Popper is interested in the Demarcation of Science and Non-Science, and he builds his scientific methodology upon a foundation of falsifiability, testability, and deductive reasoning. Popper’s demand that all theories be driven by consistency represents his focus on utilizing a control in the scientific method. He suggests that “a consistent system […] divides the set of all possible statements into two: those which it contradicts and those with which it is compatible” (92). This is one of his main complaints about psychology and metaphysics. He argues that these fields do not use a control and that they utilize inductive, conventionalist practices. Rather than focusing the bulk of his work on the history and meaning of terms, he spends considerable time outlining methodology, including the need for consistency.

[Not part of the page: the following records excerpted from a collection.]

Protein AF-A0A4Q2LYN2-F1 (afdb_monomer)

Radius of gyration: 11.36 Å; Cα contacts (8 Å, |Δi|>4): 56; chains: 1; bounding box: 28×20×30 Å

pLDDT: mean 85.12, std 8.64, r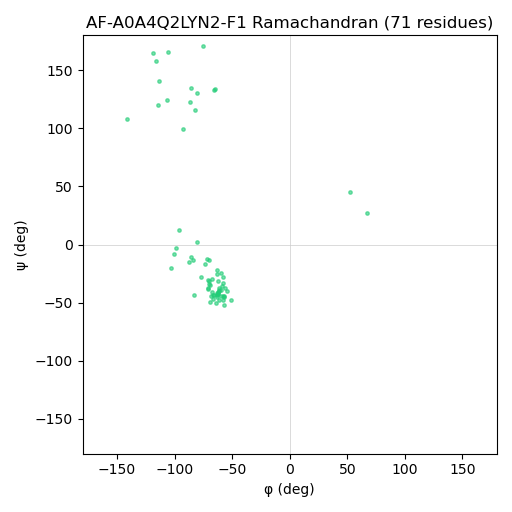ange [49.94, 92.75]

Foldseek 3Di:
DQLLVVLVVLCVVLVDDLVDFRPVSDDPVSLVVSQVVSCVVLVFHDDCVVVPDPTDHSVNSSVRSVVRSVVVD

Mean predicted aligned error: 4.29 Å

Nearest PDB structures (foldseek):
  5msv-assembly2_B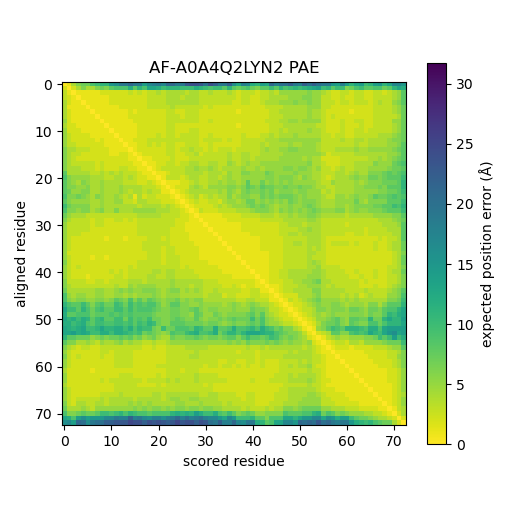  TM=7.972E-01  e=3.729E-02  Segniliparus rugosus ATCC BAA-974
  5msv-assembly1_A  TM=7.961E-01  e=6.938E-02  Segniliparus rugosus ATCC BAA-974
  5msr-assembly1_A  TM=8.082E-01  e=1.555E-01  Segniliparus rugosus
  5msp-assembly1_A  TM=7.428E-01  e=1.007E-01  Segniliparus rugosus ATCC BAA-974
  3j9m-assembly1_h  TM=6.748E-01  e=4.731E+00  Homo sapiens

Secondary structure (DSSP, 8-state):
--HHHHHHHHHHHHT--TTS-HHHH--HHHHHHHHHHHHHHHT----GGGTT-S---HHHHHHHHHHHHHHT-

Solvent-accessible surface area (backbone atoms only — not comparable to full-atom values): 4526 Å² total; per-residue (Å²): 134,64,62,60,66,56,51,52,59,55,28,62,78,73,70,56,62,72,90,45,57,49,70,81,76,40,56,79,66,56,46,53,52,51,51,52,53,48,24,66,76,67,73,42,82,78,63,70,76,67,75,73,51,98,77,45,42,52,69,58,52,40,54,48,52,52,52,45,56,63,70,76,107

Sequence (73 aa):
MDTKINLLKIYDQFGINPEEELNSQLDSLDFVTLIIEIEENFNVSVPEDLLNVDVLTTDKLVNLIDQELEKGN

Structure (mmCIF, N/CA/C/O backbone):
data_AF-A0A4Q2LYN2-F1
#
_entry.id   AF-A0A4Q2LYN2-F1
#
loop_
_atom_site.group_PDB
_atom_site.id
_atom_site.type_symbol
_atom_site.label_atom_id
_atom_site.label_alt_id
_atom_site.label_comp_id
_atom_site.label_asym_id
_atom_site.label_entity_id
_atom_site.label_seq_id
_atom_site.pdbx_PDB_ins_code
_atom_site.Cartn_x
_atom_site.Cartn_y
_atom_site.Cartn_z
_atom_site.occupancy
_atom_site.B_iso_or_equiv
_atom_site.auth_seq_id
_atom_site.auth_comp_id
_atom_site.auth_asym_id
_atom_site.auth_atom_id
_atom_site.pdbx_PDB_model_num
ATOM 1 N N . MET A 1 1 ? -14.574 -7.178 3.862 1.00 60.41 1 MET A N 1
ATOM 2 C CA . MET A 1 1 ? -14.083 -6.251 2.822 1.00 60.41 1 MET A CA 1
ATOM 3 C C . MET A 1 1 ? -12.828 -6.900 2.273 1.00 60.41 1 MET A C 1
ATOM 5 O O . MET A 1 1 ? -12.085 -7.424 3.085 1.00 60.41 1 MET A O 1
ATOM 9 N N . ASP A 1 2 ? -12.652 -7.012 0.958 1.00 84.62 2 ASP A N 1
ATOM 10 C CA . ASP A 1 2 ? -11.462 -7.675 0.408 1.00 84.62 2 ASP A CA 1
ATOM 11 C C . ASP A 1 2 ? -10.393 -6.609 0.147 1.00 84.62 2 ASP A C 1
ATOM 13 O O . ASP A 1 2 ? -10.481 -5.847 -0.823 1.00 84.62 2 ASP A O 1
ATOM 17 N N . THR A 1 3 ? -9.446 -6.492 1.079 1.00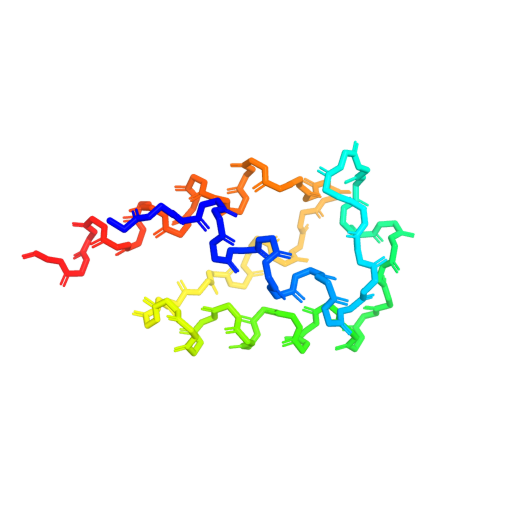 90.00 3 THR A N 1
ATOM 18 C CA . THR A 1 3 ? -8.386 -5.476 1.077 1.00 90.00 3 THR A CA 1
ATOM 19 C C . THR A 1 3 ? -7.593 -5.495 -0.220 1.00 90.00 3 THR A C 1
ATOM 21 O O . THR A 1 3 ? -7.331 -4.446 -0.811 1.00 90.00 3 THR A O 1
ATOM 24 N N . LYS A 1 4 ? -7.319 -6.695 -0.741 1.00 90.06 4 LYS A N 1
ATOM 25 C CA . LYS A 1 4 ? -6.599 -6.880 -1.999 1.00 90.06 4 LYS A CA 1
ATOM 26 C C . LYS A 1 4 ? -7.368 -6.296 -3.181 1.00 90.06 4 LYS A C 1
ATOM 28 O O . LYS A 1 4 ? -6.782 -5.586 -3.989 1.00 90.06 4 LYS A O 1
ATOM 33 N N . ILE A 1 5 ? -8.682 -6.516 -3.266 1.00 91.06 5 ILE A N 1
ATOM 34 C CA . ILE A 1 5 ? -9.504 -5.965 -4.360 1.00 91.06 5 ILE A CA 1
ATOM 35 C C . ILE A 1 5 ? -9.498 -4.433 -4.353 1.00 91.06 5 ILE A C 1
ATOM 37 O O . ILE A 1 5 ? -9.424 -3.817 -5.414 1.00 91.06 5 ILE A O 1
ATOM 41 N N . ASN A 1 6 ? -9.594 -3.805 -3.181 1.00 91.69 6 ASN A N 1
ATOM 42 C CA . ASN A 1 6 ? -9.584 -2.344 -3.097 1.00 91.69 6 ASN A CA 1
ATOM 43 C C . ASN A 1 6 ? -8.199 -1.763 -3.400 1.00 91.69 6 ASN A C 1
ATOM 45 O O . ASN A 1 6 ? -8.115 -0.776 -4.122 1.00 91.69 6 ASN A O 1
ATOM 49 N N . LEU A 1 7 ? -7.126 -2.418 -2.953 1.00 91.94 7 LEU A N 1
ATOM 50 C CA . LEU A 1 7 ? -5.760 -2.000 -3.259 1.00 91.94 7 LEU A CA 1
ATOM 51 C C . LEU A 1 7 ? -5.475 -2.052 -4.769 1.00 91.94 7 LEU A C 1
ATOM 53 O O . LEU A 1 7 ? -4.907 -1.117 -5.323 1.00 91.94 7 LEU A O 1
ATOM 57 N N . LEU A 1 8 ? -5.953 -3.093 -5.461 1.00 92.25 8 LEU A N 1
ATOM 58 C CA . LEU A 1 8 ? -5.815 -3.207 -6.917 1.00 92.25 8 LEU A CA 1
ATOM 59 C C . LEU A 1 8 ? -6.530 -2.083 -7.684 1.00 92.25 8 LEU A C 1
ATOM 61 O O . LEU A 1 8 ? -6.063 -1.680 -8.744 1.00 92.25 8 LEU A O 1
ATOM 65 N N . LYS A 1 9 ? -7.639 -1.546 -7.158 1.00 92.50 9 LYS A N 1
ATOM 66 C CA . LYS A 1 9 ? -8.306 -0.380 -7.766 1.00 92.50 9 LYS A CA 1
ATOM 67 C C . LYS A 1 9 ? -7.484 0.892 -7.625 1.00 92.50 9 LYS A C 1
ATOM 69 O O . LYS A 1 9 ? -7.535 1.729 -8.516 1.00 92.50 9 LYS A O 1
ATOM 74 N N . ILE A 1 10 ? -6.770 1.045 -6.510 1.00 92.38 10 ILE A N 1
ATOM 75 C CA . ILE A 1 10 ? -5.849 2.167 -6.322 1.00 92.38 10 ILE A CA 1
ATOM 76 C C . ILE A 1 10 ? -4.702 2.013 -7.323 1.00 92.38 10 ILE A C 1
ATOM 78 O O . ILE A 1 10 ? -4.424 2.941 -8.067 1.00 92.38 10 ILE A O 1
ATOM 82 N N . TYR A 1 11 ? -4.116 0.819 -7.444 1.00 92.62 11 TYR A N 1
ATOM 83 C CA . TYR A 1 11 ? -3.020 0.556 -8.386 1.00 92.62 11 TYR A CA 1
ATOM 84 C C . TYR A 1 11 ? -3.344 0.887 -9.840 1.00 92.62 11 TYR A C 1
ATOM 86 O O . TYR A 1 11 ? -2.483 1.421 -10.533 1.00 92.62 11 TYR A O 1
ATOM 94 N N . ASP A 1 12 ? -4.576 0.638 -10.284 1.00 91.75 12 ASP A N 1
ATOM 95 C CA . ASP A 1 12 ? -5.039 1.000 -11.629 1.00 91.75 12 ASP A CA 1
ATOM 96 C C . ASP A 1 12 ? -4.916 2.513 -11.905 1.00 91.75 12 ASP A C 1
ATOM 98 O O . ASP A 1 12 ? -4.578 2.914 -13.016 1.00 91.75 12 ASP A O 1
ATOM 102 N N . GLN A 1 13 ? -5.088 3.362 -10.882 1.00 90.25 13 GLN A N 1
ATOM 103 C CA . GLN A 1 13 ? -4.941 4.820 -11.003 1.00 90.25 13 GLN A CA 1
ATOM 104 C C . GLN A 1 13 ? -3.482 5.255 -11.194 1.00 90.25 13 GLN A C 1
ATOM 106 O O . GLN A 1 13 ? -3.225 6.259 -11.856 1.00 90.25 13 GLN A O 1
ATOM 111 N N . PHE A 1 14 ? -2.542 4.489 -10.636 1.00 89.31 14 PHE A N 1
ATOM 112 C CA . PHE A 1 14 ? -1.100 4.746 -10.707 1.00 89.31 14 PHE A CA 1
ATOM 113 C C . PHE A 1 14 ? -0.399 3.916 -11.796 1.00 89.31 14 PHE A C 1
ATOM 115 O O . PHE A 1 14 ? 0.802 4.059 -11.999 1.00 89.31 14 PHE A O 1
ATOM 122 N N . GLY A 1 15 ? -1.123 3.039 -12.500 1.00 89.62 15 GLY A N 1
ATOM 123 C CA . GLY A 1 15 ? -0.546 2.139 -13.502 1.00 89.62 15 GLY A CA 1
ATOM 124 C C . GLY A 1 15 ? 0.396 1.075 -12.923 1.00 89.62 15 GLY A C 1
ATOM 125 O O . GLY A 1 15 ? 1.300 0.627 -13.623 1.00 89.62 15 GLY A O 1
ATOM 126 N N . ILE A 1 16 ? 0.201 0.678 -11.661 1.00 90.62 16 ILE A N 1
ATOM 127 C CA . ILE A 1 16 ? 1.063 -0.285 -10.959 1.00 90.62 16 ILE A CA 1
ATOM 128 C C . ILE A 1 16 ? 0.701 -1.720 -11.359 1.00 90.62 16 ILE A C 1
ATOM 130 O O . ILE A 1 16 ? -0.453 -2.141 -11.253 1.00 90.62 16 ILE A O 1
ATOM 134 N N . ASN A 1 17 ? 1.707 -2.510 -11.730 1.00 90.94 17 ASN A N 1
ATOM 135 C CA . ASN A 1 17 ? 1.611 -3.957 -11.859 1.00 90.94 17 ASN A CA 1
ATOM 136 C C . ASN A 1 17 ? 1.776 -4.627 -10.476 1.00 90.94 17 ASN A C 1
ATOM 138 O O . ASN A 1 17 ? 2.861 -4.556 -9.890 1.00 90.94 17 ASN A O 1
ATOM 142 N N . PRO A 1 18 ? 0.745 -5.314 -9.942 1.00 88.25 18 PRO A N 1
ATOM 143 C CA . PRO A 1 18 ? 0.798 -5.934 -8.617 1.00 88.25 18 PRO A CA 1
ATOM 144 C C . PRO A 1 18 ? 1.734 -7.149 -8.519 1.00 88.25 18 PRO A C 1
ATOM 146 O O . PRO A 1 18 ? 1.991 -7.607 -7.402 1.00 88.25 18 PRO A O 1
ATOM 149 N N . GLU A 1 19 ? 2.190 -7.699 -9.651 1.00 88.31 19 GLU A N 1
ATOM 150 C CA . GLU A 1 19 ? 3.138 -8.823 -9.709 1.00 88.31 19 GLU A CA 1
ATOM 151 C C . GLU A 1 19 ? 4.608 -8.376 -9.638 1.00 88.31 19 GLU A C 1
ATOM 153 O O . GLU A 1 19 ? 5.498 -9.205 -9.451 1.00 88.31 19 GLU A O 1
ATOM 158 N N . GLU A 1 20 ? 4.864 -7.074 -9.762 1.00 87.00 20 GLU A N 1
ATOM 159 C CA . GLU A 1 20 ? 6.195 -6.474 -9.706 1.00 87.00 20 GLU A CA 1
ATOM 160 C C . GLU A 1 20 ? 6.429 -5.745 -8.373 1.00 87.00 20 GLU A C 1
ATOM 162 O O . GLU A 1 20 ? 5.511 -5.494 -7.588 1.00 87.00 20 GLU A O 1
ATOM 167 N N . GLU A 1 21 ? 7.689 -5.418 -8.086 1.00 83.50 21 GLU A N 1
ATOM 168 C CA . GLU A 1 21 ? 8.044 -4.619 -6.910 1.00 83.50 21 GLU A CA 1
ATOM 169 C C . GLU A 1 21 ? 7.470 -3.200 -7.050 1.00 83.50 21 GLU A C 1
ATOM 171 O O . GLU A 1 21 ? 7.594 -2.571 -8.098 1.00 83.50 21 GLU A O 1
ATOM 176 N N . LEU A 1 22 ? 6.821 -2.675 -6.009 1.00 82.50 22 LEU A N 1
ATOM 177 C CA . LEU A 1 22 ? 6.160 -1.361 -6.070 1.00 82.50 22 LEU A CA 1
ATOM 178 C C . LEU A 1 22 ? 7.154 -0.213 -6.218 1.00 82.50 22 LEU A C 1
ATOM 180 O O . LEU A 1 22 ? 6.934 0.728 -6.974 1.00 82.50 22 LEU A O 1
ATOM 184 N N . ASN A 1 23 ? 8.262 -0.300 -5.489 1.00 78.06 23 ASN A N 1
ATOM 185 C CA . ASN A 1 23 ? 9.289 0.731 -5.443 1.00 78.06 23 ASN A CA 1
ATOM 186 C C . ASN A 1 23 ? 10.122 0.825 -6.731 1.00 78.06 23 ASN A C 1
ATOM 188 O O . ASN A 1 23 ? 10.846 1.799 -6.899 1.00 78.06 23 ASN A O 1
ATOM 192 N N . SER A 1 24 ? 10.035 -0.155 -7.637 1.00 82.31 24 SER A N 1
ATOM 193 C CA . SER A 1 24 ? 10.686 -0.081 -8.952 1.00 82.31 24 SER A CA 1
ATOM 194 C C . SER A 1 24 ? 9.815 0.598 -10.017 1.00 82.31 24 SER A C 1
ATOM 196 O O . SER A 1 24 ? 10.332 1.000 -11.059 1.00 82.31 24 SER A O 1
ATOM 198 N N . GLN A 1 25 ? 8.514 0.745 -9.748 1.00 87.69 25 GLN A N 1
ATOM 199 C CA . GLN A 1 25 ? 7.520 1.278 -10.684 1.00 87.69 25 GLN A CA 1
ATOM 200 C C . GLN A 1 25 ? 7.125 2.727 -10.384 1.00 87.69 25 GLN A C 1
ATOM 202 O O . GLN A 1 25 ? 6.602 3.407 -11.262 1.00 87.69 25 GLN A O 1
ATOM 207 N N . LEU A 1 26 ? 7.366 3.192 -9.157 1.00 85.50 26 LEU A N 1
ATOM 208 C CA . LEU A 1 26 ? 6.936 4.500 -8.674 1.00 85.50 26 LEU A CA 1
ATOM 209 C C . LEU A 1 26 ? 8.138 5.393 -8.407 1.00 85.50 26 LEU A C 1
ATOM 211 O O . LEU A 1 26 ? 9.147 4.953 -7.851 1.00 85.50 26 LEU A O 1
ATOM 215 N N . ASP A 1 27 ? 8.008 6.670 -8.759 1.00 84.62 27 ASP A N 1
ATOM 216 C CA . ASP A 1 27 ? 8.915 7.675 -8.229 1.00 84.62 27 ASP A CA 1
ATOM 217 C C . ASP A 1 27 ? 8.566 8.009 -6.766 1.00 84.62 27 ASP A C 1
ATOM 219 O O . ASP A 1 27 ? 7.555 7.569 -6.211 1.00 84.62 27 ASP A O 1
ATOM 223 N N . SER A 1 28 ? 9.426 8.778 -6.099 1.00 81.81 28 SER A N 1
ATOM 224 C CA . SER A 1 28 ? 9.238 9.094 -4.682 1.00 81.81 28 SER A CA 1
ATOM 225 C C . SER A 1 28 ? 7.965 9.900 -4.391 1.00 81.81 28 SER A C 1
ATOM 227 O O . SER A 1 28 ? 7.476 9.854 -3.267 1.00 81.81 28 SER A O 1
ATOM 229 N N . LEU A 1 29 ? 7.446 10.667 -5.358 1.00 87.00 29 LEU A N 1
ATOM 230 C CA . LEU A 1 29 ? 6.233 11.469 -5.184 1.00 87.00 29 LEU A CA 1
ATOM 231 C C . LEU A 1 29 ? 4.981 10.615 -5.405 1.00 87.00 29 LEU A C 1
ATOM 233 O O . LEU A 1 29 ? 4.044 10.688 -4.608 1.00 87.00 29 LEU A O 1
ATOM 237 N N . ASP A 1 30 ? 4.987 9.781 -6.441 1.00 88.25 30 ASP A N 1
ATOM 238 C CA . ASP A 1 30 ? 3.917 8.826 -6.724 1.00 88.25 30 ASP A CA 1
ATOM 239 C C . ASP A 1 30 ? 3.775 7.826 -5.577 1.00 88.25 30 ASP A C 1
ATOM 241 O O . ASP A 1 30 ? 2.665 7.514 -5.154 1.00 88.25 30 ASP A O 1
ATOM 245 N N . PHE A 1 31 ? 4.898 7.394 -5.001 1.00 86.12 31 PHE A N 1
ATOM 246 C CA . PHE A 1 31 ? 4.907 6.516 -3.840 1.00 86.12 31 PHE A CA 1
ATOM 247 C C . PHE A 1 31 ? 4.233 7.147 -2.616 1.00 86.12 31 PHE A C 1
ATOM 249 O O . PHE A 1 31 ? 3.379 6.521 -1.994 1.00 86.12 31 PHE A O 1
ATOM 256 N N . VAL A 1 32 ? 4.563 8.398 -2.283 1.00 87.69 32 VAL A N 1
ATOM 257 C CA . VAL A 1 32 ? 3.908 9.113 -1.173 1.00 87.69 32 VAL A CA 1
ATOM 258 C C . VAL A 1 32 ? 2.415 9.289 -1.450 1.00 87.69 32 VAL A C 1
ATOM 260 O O . VAL A 1 32 ? 1.594 9.063 -0.565 1.00 87.69 32 VAL A O 1
ATOM 263 N N . THR A 1 33 ? 2.056 9.642 -2.685 1.00 90.31 33 THR A N 1
ATOM 264 C CA . THR A 1 33 ? 0.655 9.831 -3.086 1.00 90.31 33 THR A CA 1
ATOM 265 C C . THR A 1 33 ? -0.143 8.529 -2.981 1.00 90.31 33 THR A C 1
ATOM 267 O O . THR A 1 33 ? -1.254 8.534 -2.457 1.00 90.31 33 THR A O 1
ATOM 270 N N . LEU A 1 34 ? 0.440 7.401 -3.400 1.00 90.38 34 LEU A N 1
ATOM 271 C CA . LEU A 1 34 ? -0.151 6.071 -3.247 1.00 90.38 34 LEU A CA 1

In addition to consistency, Popper also suggests that selected universal statements should be selected for their simplicity. Popper directly addresses the problem of simplicity in Chapter 7. Popper’s discussion of simplicity sets the groundwork for his theories on probability. One major criticism with Popper’s work connects to his failure to clearly define the term “simplicity.” Philosophers have long argued over the meaning of simplicity, especially in how it applies to scientific methodology. Some definitions of simplicity imply that it is related to the convenience of the testability; others suggest that the simplicity of the statement is directly related to the simplicity of nature. These definitions leave room for bias and circular reasoning. Popper argues that statements should be based on how much information they provide about the world. Simpler statements have a greater degree of falsifiability and, therefore, have more to say about existence and natural law. Although he does not define simplicity directly, his connection between simplicity and falsifiability reflects a new way of looking at the philosophical topic.

In the traditions of philosophy and science, simplicity is placed at a higher ranking than complexity. The principle of Occam’s razor is a 14th-century theory that the simplest ideas should always be given precedence and that philosophers should avoid over-complicating concepts. Occam’s razor is best summarized as “simplest is best.” Popper believed that the simpler an idea is, the easier it will be to test it. Therefore, simpler theories, or statements, have a better chance of falsifiability. Simpler statements restrict experience and therefore increase falsifiability. Popper argues that all science should have The Aim of Falsifiability. The soundest scientific practices are those that seek to falsify rather than confirm. The simplicity of a universal statement has a direct correlation with the degree of falsifiability. The simpler an idea is, the easier it is to set up a test for falsifiability.  For Popper, this means simple statements have more to say about existence and the world. In Chapter 6 Popper reveals the various dimensions of ideas. The more points on the graph of the field of application that intersect, the more data the scientist will need to determine falsifiability, and simpler ideas have fewer intersections.

Popper’s work with simplicity has been criticized for selecting the most falsifiable hypothesis over the one with the simplest analysis. He has also been criticized for not following his own advice; some scientists believe that the hypotheses Popper chooses are not the simplest. This may be due to his failure to define simplicity for what it is, not just what it is not. Furthermore, adding details to a hypothesis may seem like it would cloud or complicate the experiment, but often these additional details help to clarify ideas and elevate simplicity.